**What is being asked**
From the line that contains "ATOM 87 C C" through the line that contains "ATOM 133 C C . THR", output every line of the listing below exactly and leave out all the rest.

━━━ Exercise materials

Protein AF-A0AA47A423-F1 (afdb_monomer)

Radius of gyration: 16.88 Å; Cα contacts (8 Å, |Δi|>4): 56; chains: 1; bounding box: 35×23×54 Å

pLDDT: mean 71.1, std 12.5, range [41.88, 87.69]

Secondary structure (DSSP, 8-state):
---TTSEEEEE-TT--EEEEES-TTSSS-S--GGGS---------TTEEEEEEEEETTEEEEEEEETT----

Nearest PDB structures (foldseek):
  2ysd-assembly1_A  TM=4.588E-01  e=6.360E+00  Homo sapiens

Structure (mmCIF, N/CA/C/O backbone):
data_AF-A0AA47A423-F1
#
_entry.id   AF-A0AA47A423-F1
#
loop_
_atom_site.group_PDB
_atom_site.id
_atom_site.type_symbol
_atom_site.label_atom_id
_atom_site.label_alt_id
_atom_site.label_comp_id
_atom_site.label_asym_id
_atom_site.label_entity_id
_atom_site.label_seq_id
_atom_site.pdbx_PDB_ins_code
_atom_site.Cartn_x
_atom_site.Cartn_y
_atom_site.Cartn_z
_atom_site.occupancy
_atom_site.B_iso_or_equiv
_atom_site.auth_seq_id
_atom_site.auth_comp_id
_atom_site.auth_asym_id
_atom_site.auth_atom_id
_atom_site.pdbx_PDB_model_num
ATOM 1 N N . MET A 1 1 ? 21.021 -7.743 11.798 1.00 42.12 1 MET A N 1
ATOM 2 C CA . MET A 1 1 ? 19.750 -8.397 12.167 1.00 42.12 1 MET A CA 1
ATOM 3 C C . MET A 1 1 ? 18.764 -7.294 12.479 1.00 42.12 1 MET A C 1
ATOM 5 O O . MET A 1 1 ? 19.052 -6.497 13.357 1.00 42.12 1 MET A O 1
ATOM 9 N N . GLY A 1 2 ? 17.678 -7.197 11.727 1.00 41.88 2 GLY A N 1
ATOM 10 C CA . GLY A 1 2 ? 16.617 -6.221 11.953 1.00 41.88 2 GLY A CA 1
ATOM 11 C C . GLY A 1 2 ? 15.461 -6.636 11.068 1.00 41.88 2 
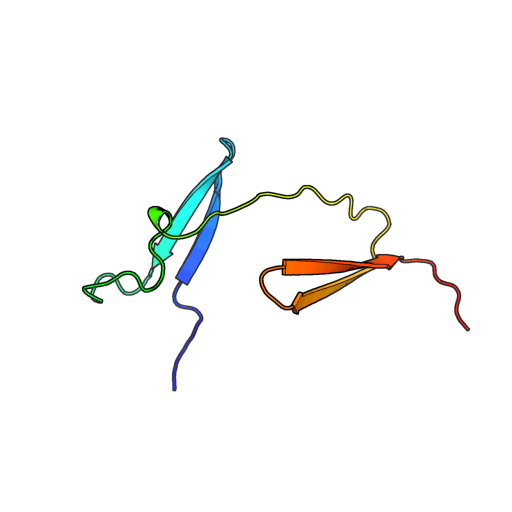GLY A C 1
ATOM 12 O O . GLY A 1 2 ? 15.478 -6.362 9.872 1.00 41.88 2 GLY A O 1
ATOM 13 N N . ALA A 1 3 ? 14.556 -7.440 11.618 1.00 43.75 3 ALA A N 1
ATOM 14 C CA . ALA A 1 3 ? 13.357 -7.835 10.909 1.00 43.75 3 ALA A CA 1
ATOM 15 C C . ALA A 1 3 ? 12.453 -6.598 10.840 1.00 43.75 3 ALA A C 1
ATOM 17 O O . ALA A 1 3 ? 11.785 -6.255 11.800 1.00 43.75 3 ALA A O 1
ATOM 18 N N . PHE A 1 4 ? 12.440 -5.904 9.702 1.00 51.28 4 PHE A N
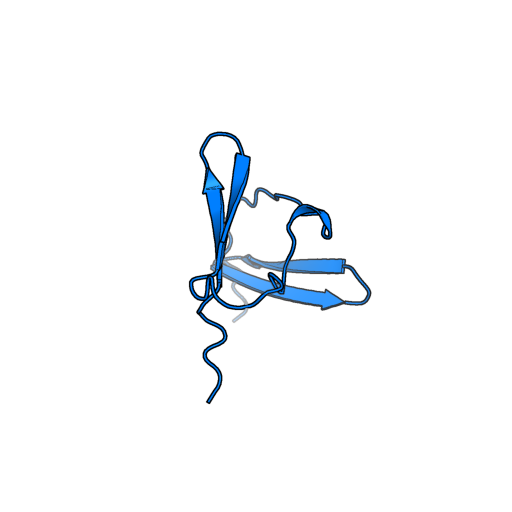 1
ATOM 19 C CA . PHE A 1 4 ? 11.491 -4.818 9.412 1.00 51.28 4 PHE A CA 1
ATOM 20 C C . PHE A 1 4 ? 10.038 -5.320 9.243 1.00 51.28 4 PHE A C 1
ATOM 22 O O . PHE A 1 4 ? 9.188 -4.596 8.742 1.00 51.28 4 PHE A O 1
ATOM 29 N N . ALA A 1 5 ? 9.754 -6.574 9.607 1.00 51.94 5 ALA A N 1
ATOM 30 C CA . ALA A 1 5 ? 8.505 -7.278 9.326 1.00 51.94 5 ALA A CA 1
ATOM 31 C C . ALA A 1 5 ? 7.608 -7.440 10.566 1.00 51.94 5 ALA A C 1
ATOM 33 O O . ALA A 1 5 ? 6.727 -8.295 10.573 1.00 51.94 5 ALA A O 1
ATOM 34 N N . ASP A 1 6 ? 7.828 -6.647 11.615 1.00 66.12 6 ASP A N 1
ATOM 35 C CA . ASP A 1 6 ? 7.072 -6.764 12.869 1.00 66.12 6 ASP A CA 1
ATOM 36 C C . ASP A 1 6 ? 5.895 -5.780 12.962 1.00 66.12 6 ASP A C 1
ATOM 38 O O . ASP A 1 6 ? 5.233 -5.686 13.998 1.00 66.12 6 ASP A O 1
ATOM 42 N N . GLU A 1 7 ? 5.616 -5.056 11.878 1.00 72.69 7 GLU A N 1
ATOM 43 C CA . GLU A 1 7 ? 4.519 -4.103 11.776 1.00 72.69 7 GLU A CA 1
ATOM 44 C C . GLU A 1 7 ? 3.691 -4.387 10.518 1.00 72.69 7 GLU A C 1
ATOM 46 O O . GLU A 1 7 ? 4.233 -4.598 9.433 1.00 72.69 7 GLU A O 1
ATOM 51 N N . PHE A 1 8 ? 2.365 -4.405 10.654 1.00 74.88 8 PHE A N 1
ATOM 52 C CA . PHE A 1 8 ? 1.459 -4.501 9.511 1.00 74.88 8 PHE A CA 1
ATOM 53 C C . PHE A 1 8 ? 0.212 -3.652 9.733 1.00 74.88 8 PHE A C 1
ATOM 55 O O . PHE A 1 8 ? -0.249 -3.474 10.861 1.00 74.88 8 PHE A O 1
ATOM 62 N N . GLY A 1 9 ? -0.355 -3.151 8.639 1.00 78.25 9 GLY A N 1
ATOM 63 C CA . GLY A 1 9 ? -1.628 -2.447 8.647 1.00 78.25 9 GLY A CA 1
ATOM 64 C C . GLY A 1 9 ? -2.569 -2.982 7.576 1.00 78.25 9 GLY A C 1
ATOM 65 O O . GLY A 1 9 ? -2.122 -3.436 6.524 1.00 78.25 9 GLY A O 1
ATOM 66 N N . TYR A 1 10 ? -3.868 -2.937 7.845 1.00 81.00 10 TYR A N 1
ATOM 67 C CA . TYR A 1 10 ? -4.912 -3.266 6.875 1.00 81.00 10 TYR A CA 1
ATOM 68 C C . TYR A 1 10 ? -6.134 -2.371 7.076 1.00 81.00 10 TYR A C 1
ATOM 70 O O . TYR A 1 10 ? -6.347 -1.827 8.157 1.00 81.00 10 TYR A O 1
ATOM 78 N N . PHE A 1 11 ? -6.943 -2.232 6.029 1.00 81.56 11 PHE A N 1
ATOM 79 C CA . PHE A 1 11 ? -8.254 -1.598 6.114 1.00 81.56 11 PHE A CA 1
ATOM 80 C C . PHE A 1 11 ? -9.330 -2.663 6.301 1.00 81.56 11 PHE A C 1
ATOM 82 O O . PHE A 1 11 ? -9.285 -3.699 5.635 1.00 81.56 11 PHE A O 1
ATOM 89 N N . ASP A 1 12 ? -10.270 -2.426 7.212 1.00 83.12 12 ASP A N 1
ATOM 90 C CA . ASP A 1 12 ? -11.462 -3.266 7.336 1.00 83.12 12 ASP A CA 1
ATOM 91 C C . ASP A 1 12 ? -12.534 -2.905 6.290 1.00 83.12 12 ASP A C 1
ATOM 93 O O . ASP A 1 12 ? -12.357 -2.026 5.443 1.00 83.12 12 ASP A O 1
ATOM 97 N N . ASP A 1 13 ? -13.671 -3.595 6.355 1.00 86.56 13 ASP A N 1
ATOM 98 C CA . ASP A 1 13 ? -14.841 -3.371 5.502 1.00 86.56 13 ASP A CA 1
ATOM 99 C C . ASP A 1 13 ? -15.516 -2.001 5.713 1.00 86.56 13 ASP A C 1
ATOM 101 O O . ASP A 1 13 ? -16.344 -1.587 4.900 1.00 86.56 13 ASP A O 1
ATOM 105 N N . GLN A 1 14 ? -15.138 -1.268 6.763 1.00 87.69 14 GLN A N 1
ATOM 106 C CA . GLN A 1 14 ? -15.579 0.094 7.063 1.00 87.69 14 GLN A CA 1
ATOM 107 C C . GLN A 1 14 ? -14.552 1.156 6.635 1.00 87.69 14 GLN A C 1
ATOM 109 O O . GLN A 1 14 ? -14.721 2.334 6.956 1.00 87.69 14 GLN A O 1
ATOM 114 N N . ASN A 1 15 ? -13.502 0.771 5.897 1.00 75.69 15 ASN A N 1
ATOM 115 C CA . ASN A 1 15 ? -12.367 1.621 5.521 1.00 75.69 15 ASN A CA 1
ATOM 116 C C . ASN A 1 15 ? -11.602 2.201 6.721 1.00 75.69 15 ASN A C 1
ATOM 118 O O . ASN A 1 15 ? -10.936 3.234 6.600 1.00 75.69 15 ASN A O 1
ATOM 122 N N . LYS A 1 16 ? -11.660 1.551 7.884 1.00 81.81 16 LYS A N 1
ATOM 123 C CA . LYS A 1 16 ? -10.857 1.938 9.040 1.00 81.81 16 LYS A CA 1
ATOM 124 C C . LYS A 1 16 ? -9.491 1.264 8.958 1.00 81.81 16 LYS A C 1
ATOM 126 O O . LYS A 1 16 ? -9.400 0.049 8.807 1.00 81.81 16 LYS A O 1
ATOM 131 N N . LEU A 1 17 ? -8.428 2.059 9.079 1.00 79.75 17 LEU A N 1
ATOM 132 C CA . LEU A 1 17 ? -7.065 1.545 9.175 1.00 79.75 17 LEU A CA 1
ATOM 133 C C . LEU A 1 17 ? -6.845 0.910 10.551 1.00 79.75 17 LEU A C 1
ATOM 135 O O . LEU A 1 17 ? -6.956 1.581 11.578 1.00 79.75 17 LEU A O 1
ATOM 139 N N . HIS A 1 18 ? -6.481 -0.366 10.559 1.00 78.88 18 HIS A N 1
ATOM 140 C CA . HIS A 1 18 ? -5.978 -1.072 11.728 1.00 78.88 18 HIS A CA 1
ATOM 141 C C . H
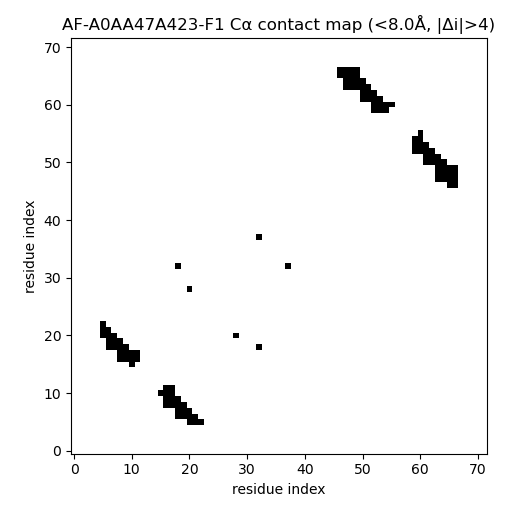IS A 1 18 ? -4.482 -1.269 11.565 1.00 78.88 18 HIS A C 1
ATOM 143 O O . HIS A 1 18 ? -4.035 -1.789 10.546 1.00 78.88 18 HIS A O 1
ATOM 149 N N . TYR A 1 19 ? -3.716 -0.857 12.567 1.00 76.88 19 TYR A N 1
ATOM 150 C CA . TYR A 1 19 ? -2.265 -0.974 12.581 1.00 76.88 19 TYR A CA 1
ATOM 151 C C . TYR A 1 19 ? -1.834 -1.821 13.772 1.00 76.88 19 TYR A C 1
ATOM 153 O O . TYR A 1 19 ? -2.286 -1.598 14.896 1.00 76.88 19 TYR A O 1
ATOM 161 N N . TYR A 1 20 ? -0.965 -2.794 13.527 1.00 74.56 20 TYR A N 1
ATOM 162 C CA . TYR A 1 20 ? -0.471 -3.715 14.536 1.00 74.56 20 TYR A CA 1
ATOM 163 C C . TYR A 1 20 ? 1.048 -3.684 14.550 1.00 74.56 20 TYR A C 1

━━━━━━
━━━ Exercise materials

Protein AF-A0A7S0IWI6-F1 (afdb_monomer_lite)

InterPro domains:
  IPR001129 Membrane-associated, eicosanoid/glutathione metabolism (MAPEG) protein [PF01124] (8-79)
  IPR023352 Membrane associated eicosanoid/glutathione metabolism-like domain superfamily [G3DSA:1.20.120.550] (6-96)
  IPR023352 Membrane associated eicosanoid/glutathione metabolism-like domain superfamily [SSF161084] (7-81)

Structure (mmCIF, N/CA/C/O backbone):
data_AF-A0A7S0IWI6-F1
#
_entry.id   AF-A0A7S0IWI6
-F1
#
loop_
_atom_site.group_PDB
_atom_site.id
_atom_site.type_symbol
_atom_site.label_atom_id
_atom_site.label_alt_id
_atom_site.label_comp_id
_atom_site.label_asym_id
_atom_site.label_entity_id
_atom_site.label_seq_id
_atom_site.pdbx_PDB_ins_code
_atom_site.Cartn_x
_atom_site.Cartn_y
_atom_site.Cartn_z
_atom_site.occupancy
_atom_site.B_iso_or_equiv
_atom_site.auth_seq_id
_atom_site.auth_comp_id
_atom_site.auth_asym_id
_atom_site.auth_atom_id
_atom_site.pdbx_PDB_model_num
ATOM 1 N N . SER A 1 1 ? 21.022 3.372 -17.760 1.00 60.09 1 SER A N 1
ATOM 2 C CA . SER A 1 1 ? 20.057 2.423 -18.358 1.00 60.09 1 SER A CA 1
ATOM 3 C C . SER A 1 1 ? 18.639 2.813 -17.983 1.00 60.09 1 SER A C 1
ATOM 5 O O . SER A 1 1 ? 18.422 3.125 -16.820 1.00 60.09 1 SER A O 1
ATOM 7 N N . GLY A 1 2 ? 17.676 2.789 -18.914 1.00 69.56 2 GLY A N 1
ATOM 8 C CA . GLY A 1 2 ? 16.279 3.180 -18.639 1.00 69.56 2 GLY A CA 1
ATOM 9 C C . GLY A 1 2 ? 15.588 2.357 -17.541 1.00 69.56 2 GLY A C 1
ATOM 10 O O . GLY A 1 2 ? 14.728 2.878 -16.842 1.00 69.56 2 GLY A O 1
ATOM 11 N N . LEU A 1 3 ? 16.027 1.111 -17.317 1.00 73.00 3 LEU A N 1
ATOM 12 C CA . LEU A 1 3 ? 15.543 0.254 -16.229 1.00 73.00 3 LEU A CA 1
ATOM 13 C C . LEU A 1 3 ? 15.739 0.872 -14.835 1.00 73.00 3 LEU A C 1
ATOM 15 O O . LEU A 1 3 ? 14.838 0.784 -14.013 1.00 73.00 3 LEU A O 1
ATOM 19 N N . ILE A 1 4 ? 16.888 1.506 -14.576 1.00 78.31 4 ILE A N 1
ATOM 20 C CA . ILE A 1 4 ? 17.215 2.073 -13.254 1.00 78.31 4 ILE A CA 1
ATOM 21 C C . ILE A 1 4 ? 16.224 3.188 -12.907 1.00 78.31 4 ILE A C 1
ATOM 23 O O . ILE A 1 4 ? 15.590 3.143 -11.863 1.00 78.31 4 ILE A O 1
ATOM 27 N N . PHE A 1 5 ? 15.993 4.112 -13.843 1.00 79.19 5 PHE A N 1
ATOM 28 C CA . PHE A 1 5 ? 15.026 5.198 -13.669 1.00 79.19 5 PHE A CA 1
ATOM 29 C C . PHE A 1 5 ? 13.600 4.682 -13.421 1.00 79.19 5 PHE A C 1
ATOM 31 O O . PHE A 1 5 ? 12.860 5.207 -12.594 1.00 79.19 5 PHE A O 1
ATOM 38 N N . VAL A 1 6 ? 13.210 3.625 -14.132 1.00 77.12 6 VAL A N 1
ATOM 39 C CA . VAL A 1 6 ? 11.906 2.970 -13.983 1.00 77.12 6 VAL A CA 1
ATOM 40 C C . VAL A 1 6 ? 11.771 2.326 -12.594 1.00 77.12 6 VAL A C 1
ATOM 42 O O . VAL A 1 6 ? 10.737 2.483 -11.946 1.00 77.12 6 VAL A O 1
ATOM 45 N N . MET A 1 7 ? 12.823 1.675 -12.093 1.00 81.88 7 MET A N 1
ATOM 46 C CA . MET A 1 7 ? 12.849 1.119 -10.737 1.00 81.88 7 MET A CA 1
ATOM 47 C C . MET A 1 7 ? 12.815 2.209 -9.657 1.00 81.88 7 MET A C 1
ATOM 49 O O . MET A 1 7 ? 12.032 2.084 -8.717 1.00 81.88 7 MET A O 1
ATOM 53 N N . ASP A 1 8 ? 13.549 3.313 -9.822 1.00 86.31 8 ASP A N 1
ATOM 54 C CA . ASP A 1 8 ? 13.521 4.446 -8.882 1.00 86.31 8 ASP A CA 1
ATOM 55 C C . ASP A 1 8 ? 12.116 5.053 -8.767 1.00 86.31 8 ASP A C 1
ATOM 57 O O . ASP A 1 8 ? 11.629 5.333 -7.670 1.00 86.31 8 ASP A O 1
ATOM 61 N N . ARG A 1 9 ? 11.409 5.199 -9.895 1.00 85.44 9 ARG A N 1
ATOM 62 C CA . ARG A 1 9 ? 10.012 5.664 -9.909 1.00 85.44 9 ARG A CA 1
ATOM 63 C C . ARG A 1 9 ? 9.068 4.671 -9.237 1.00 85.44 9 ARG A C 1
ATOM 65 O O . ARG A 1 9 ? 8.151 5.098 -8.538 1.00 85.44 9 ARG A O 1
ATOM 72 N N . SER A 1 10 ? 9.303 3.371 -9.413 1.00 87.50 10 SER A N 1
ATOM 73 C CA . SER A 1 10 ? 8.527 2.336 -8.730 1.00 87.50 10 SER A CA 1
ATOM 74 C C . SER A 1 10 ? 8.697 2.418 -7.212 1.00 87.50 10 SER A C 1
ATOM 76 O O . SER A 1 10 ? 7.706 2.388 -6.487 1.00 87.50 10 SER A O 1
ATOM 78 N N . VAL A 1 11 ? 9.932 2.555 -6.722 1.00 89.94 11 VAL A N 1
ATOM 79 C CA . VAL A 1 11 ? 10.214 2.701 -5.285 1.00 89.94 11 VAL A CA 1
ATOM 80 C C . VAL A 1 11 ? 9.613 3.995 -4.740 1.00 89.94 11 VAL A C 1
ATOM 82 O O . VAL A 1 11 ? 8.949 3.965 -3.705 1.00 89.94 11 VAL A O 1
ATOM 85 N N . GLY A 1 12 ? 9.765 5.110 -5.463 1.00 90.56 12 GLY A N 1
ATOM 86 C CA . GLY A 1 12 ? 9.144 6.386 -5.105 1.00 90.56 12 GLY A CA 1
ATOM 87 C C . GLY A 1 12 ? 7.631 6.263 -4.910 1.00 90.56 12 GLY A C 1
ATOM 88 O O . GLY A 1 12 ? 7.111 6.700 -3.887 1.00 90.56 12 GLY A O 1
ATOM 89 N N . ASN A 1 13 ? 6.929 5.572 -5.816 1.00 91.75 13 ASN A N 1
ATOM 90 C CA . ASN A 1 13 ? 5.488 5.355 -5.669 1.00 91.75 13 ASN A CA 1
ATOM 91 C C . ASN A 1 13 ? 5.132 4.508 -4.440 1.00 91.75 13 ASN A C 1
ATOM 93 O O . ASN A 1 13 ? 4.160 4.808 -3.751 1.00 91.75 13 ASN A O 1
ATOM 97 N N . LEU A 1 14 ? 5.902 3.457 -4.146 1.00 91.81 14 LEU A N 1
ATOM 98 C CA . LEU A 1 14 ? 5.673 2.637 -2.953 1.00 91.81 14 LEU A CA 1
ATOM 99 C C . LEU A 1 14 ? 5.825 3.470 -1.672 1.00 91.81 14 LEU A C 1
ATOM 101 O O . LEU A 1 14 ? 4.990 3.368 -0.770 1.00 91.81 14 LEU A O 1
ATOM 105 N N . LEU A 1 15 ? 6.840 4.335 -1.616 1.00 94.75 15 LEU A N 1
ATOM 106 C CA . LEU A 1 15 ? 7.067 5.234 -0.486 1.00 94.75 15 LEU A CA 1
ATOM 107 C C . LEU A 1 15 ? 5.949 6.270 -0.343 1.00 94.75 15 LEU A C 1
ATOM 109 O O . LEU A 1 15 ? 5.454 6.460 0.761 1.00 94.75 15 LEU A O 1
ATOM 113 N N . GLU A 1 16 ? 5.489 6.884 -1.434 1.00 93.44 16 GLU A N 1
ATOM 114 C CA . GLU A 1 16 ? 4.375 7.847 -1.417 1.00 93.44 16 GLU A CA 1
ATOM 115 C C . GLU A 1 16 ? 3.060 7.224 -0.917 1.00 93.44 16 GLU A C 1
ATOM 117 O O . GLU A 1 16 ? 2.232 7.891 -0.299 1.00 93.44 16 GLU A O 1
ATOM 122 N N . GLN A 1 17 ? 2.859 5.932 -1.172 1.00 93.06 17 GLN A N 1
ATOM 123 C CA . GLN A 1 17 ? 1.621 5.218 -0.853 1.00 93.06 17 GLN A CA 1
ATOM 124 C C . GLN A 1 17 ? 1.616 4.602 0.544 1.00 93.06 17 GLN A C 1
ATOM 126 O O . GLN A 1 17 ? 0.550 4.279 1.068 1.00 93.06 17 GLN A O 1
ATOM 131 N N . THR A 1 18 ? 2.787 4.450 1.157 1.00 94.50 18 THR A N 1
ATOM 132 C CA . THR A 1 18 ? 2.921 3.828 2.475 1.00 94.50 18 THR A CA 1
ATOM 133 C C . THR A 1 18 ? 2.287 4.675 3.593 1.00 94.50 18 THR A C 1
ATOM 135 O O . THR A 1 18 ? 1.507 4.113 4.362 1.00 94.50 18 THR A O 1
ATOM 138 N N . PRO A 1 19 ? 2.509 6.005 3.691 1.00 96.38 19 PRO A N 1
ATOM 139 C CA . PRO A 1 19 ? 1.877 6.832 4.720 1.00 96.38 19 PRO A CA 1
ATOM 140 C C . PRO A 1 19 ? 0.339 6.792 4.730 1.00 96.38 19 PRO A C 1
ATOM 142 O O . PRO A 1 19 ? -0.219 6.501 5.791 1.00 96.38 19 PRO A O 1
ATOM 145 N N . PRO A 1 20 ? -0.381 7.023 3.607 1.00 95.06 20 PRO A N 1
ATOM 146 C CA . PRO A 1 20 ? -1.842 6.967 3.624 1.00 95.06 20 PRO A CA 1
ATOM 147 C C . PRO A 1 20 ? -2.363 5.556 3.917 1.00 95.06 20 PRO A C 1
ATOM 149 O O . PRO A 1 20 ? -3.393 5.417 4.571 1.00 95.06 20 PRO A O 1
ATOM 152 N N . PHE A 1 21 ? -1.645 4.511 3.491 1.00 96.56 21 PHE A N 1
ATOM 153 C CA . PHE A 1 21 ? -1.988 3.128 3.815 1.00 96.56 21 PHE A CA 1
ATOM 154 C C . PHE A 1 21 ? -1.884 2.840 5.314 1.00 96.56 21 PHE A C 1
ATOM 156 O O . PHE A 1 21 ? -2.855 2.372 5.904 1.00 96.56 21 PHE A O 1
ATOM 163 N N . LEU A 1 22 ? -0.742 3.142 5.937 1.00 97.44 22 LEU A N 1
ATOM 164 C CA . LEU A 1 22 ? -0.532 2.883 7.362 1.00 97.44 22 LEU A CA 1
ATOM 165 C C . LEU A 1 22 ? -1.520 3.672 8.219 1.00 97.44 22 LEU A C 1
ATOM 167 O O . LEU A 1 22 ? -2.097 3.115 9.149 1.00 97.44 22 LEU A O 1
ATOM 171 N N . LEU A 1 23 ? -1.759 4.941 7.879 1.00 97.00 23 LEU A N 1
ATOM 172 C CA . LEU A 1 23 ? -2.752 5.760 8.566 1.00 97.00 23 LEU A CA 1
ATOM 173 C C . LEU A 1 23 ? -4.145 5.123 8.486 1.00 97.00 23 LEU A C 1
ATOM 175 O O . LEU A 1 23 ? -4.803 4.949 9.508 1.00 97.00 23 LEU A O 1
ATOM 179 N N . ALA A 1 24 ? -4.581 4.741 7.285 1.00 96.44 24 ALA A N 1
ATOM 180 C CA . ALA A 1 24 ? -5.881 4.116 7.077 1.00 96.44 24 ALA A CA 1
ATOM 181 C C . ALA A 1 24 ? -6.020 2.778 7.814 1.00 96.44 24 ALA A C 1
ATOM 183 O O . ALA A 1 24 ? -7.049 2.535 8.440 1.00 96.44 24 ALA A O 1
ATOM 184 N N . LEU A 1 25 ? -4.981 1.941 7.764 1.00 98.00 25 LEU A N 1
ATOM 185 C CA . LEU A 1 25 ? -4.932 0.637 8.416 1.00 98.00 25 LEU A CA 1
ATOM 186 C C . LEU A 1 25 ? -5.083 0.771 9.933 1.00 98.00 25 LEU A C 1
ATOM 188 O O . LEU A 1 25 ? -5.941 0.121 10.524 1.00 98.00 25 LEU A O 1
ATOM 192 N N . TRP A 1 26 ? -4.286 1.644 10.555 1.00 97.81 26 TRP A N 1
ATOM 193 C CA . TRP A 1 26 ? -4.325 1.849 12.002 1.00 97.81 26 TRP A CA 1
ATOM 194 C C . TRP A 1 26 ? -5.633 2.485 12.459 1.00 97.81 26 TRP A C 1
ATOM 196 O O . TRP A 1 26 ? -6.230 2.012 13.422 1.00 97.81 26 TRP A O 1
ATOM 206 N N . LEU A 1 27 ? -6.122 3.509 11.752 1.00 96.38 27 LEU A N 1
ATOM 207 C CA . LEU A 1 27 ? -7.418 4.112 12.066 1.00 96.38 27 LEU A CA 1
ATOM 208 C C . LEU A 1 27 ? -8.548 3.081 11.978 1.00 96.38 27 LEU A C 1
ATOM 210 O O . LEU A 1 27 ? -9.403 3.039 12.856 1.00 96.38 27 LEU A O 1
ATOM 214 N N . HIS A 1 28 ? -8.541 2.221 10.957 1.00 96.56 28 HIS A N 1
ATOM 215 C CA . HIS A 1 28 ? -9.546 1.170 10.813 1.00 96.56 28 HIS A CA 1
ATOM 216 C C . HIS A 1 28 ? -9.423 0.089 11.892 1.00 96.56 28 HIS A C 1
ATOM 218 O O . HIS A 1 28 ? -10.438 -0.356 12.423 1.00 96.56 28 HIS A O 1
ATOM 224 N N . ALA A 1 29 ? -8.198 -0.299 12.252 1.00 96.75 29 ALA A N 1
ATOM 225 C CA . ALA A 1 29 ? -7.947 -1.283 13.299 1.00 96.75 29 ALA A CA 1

━━━━━━

**Exercise solution**
ATOM 87 C C . GLY A 1 12 ? 7.631 6.263 -4.910 1.00 90.56 12 GLY A C 1
ATOM 88 O O . GLY A 1 12 ? 7.111 6.700 -3.887 1.00 90.56 12 GLY A O 1
ATOM 89 N N . ASN A 1 13 ? 6.929 5.572 -5.816 1.00 91.75 13 ASN A N 1
ATOM 90 C CA . ASN A 1 13 ? 5.488 5.355 -5.669 1.00 91.75 13 ASN A CA 1
ATOM 91 C C . ASN A 1 13 ? 5.132 4.508 -4.440 1.00 91.75 13 ASN A C 1
ATOM 93 O O . ASN A 1 13 ? 4.160 4.808 -3.751 1.00 91.75 13 ASN A O 1
ATOM 97 N N . LEU A 1 14 ? 5.902 3.457 -4.146 1.00 91.81 14 LEU A N 1
ATOM 98 C CA . LEU A 1 14 ? 5.673 2.637 -2.953 1.00 91.81 14 LEU A CA 1
ATOM 99 C C . LEU A 1 14 ? 5.825 3.470 -1.672 1.00 91.81 14 LEU A C 1
ATOM 101 O O . LEU A 1 14 ? 4.990 3.368 -0.770 1.00 91.81 14 LEU A O 1
ATOM 105 N N . LEU A 1 15 ? 6.840 4.335 -1.616 1.00 94.75 15 LEU A N 1
ATOM 106 C CA . LEU A 1 15 ? 7.067 5.234 -0.486 1.00 94.75 15 LEU A CA 1
ATOM 107 C C . LEU A 1 15 ? 5.949 6.270 -0.343 1.00 94.75 15 LEU A C 1
ATOM 109 O O . LEU A 1 15 ? 5.454 6.460 0.761 1.00 94.75 15 LEU A O 1
ATOM 113 N N . GLU A 1 16 ? 5.489 6.884 -1.434 1.00 93.44 16 GLU A N 1
ATOM 114 C CA . GLU A 1 16 ? 4.375 7.847 -1.417 1.00 93.44 16 GLU A CA 1
ATOM 115 C C . GLU A 1 16 ? 3.060 7.224 -0.917 1.00 93.44 16 GLU A C 1
ATOM 117 O O . GLU A 1 16 ? 2.232 7.891 -0.299 1.00 93.44 16 GLU A O 1
ATOM 122 N N . GLN A 1 17 ? 2.859 5.932 -1.172 1.00 93.06 17 GLN A N 1
ATOM 123 C CA . GLN A 1 17 ? 1.621 5.218 -0.853 1.00 93.06 17 GLN A CA 1
ATOM 124 C C . GLN A 1 17 ? 1.616 4.602 0.544 1.00 93.06 17 GLN A C 1
ATOM 126 O O . GLN A 1 17 ? 0.550 4.279 1.068 1.00 93.06 17 GLN A O 1
ATOM 131 N N . THR A 1 18 ? 2.787 4.450 1.157 1.00 94.50 18 THR A N 1
ATOM 132 C CA . THR A 1 18 ? 2.921 3.828 2.475 1.00 94.50 18 THR A CA 1
ATOM 133 C C . THR A 1 18 ? 2.287 4.675 3.593 1.00 94.50 18 THR A C 1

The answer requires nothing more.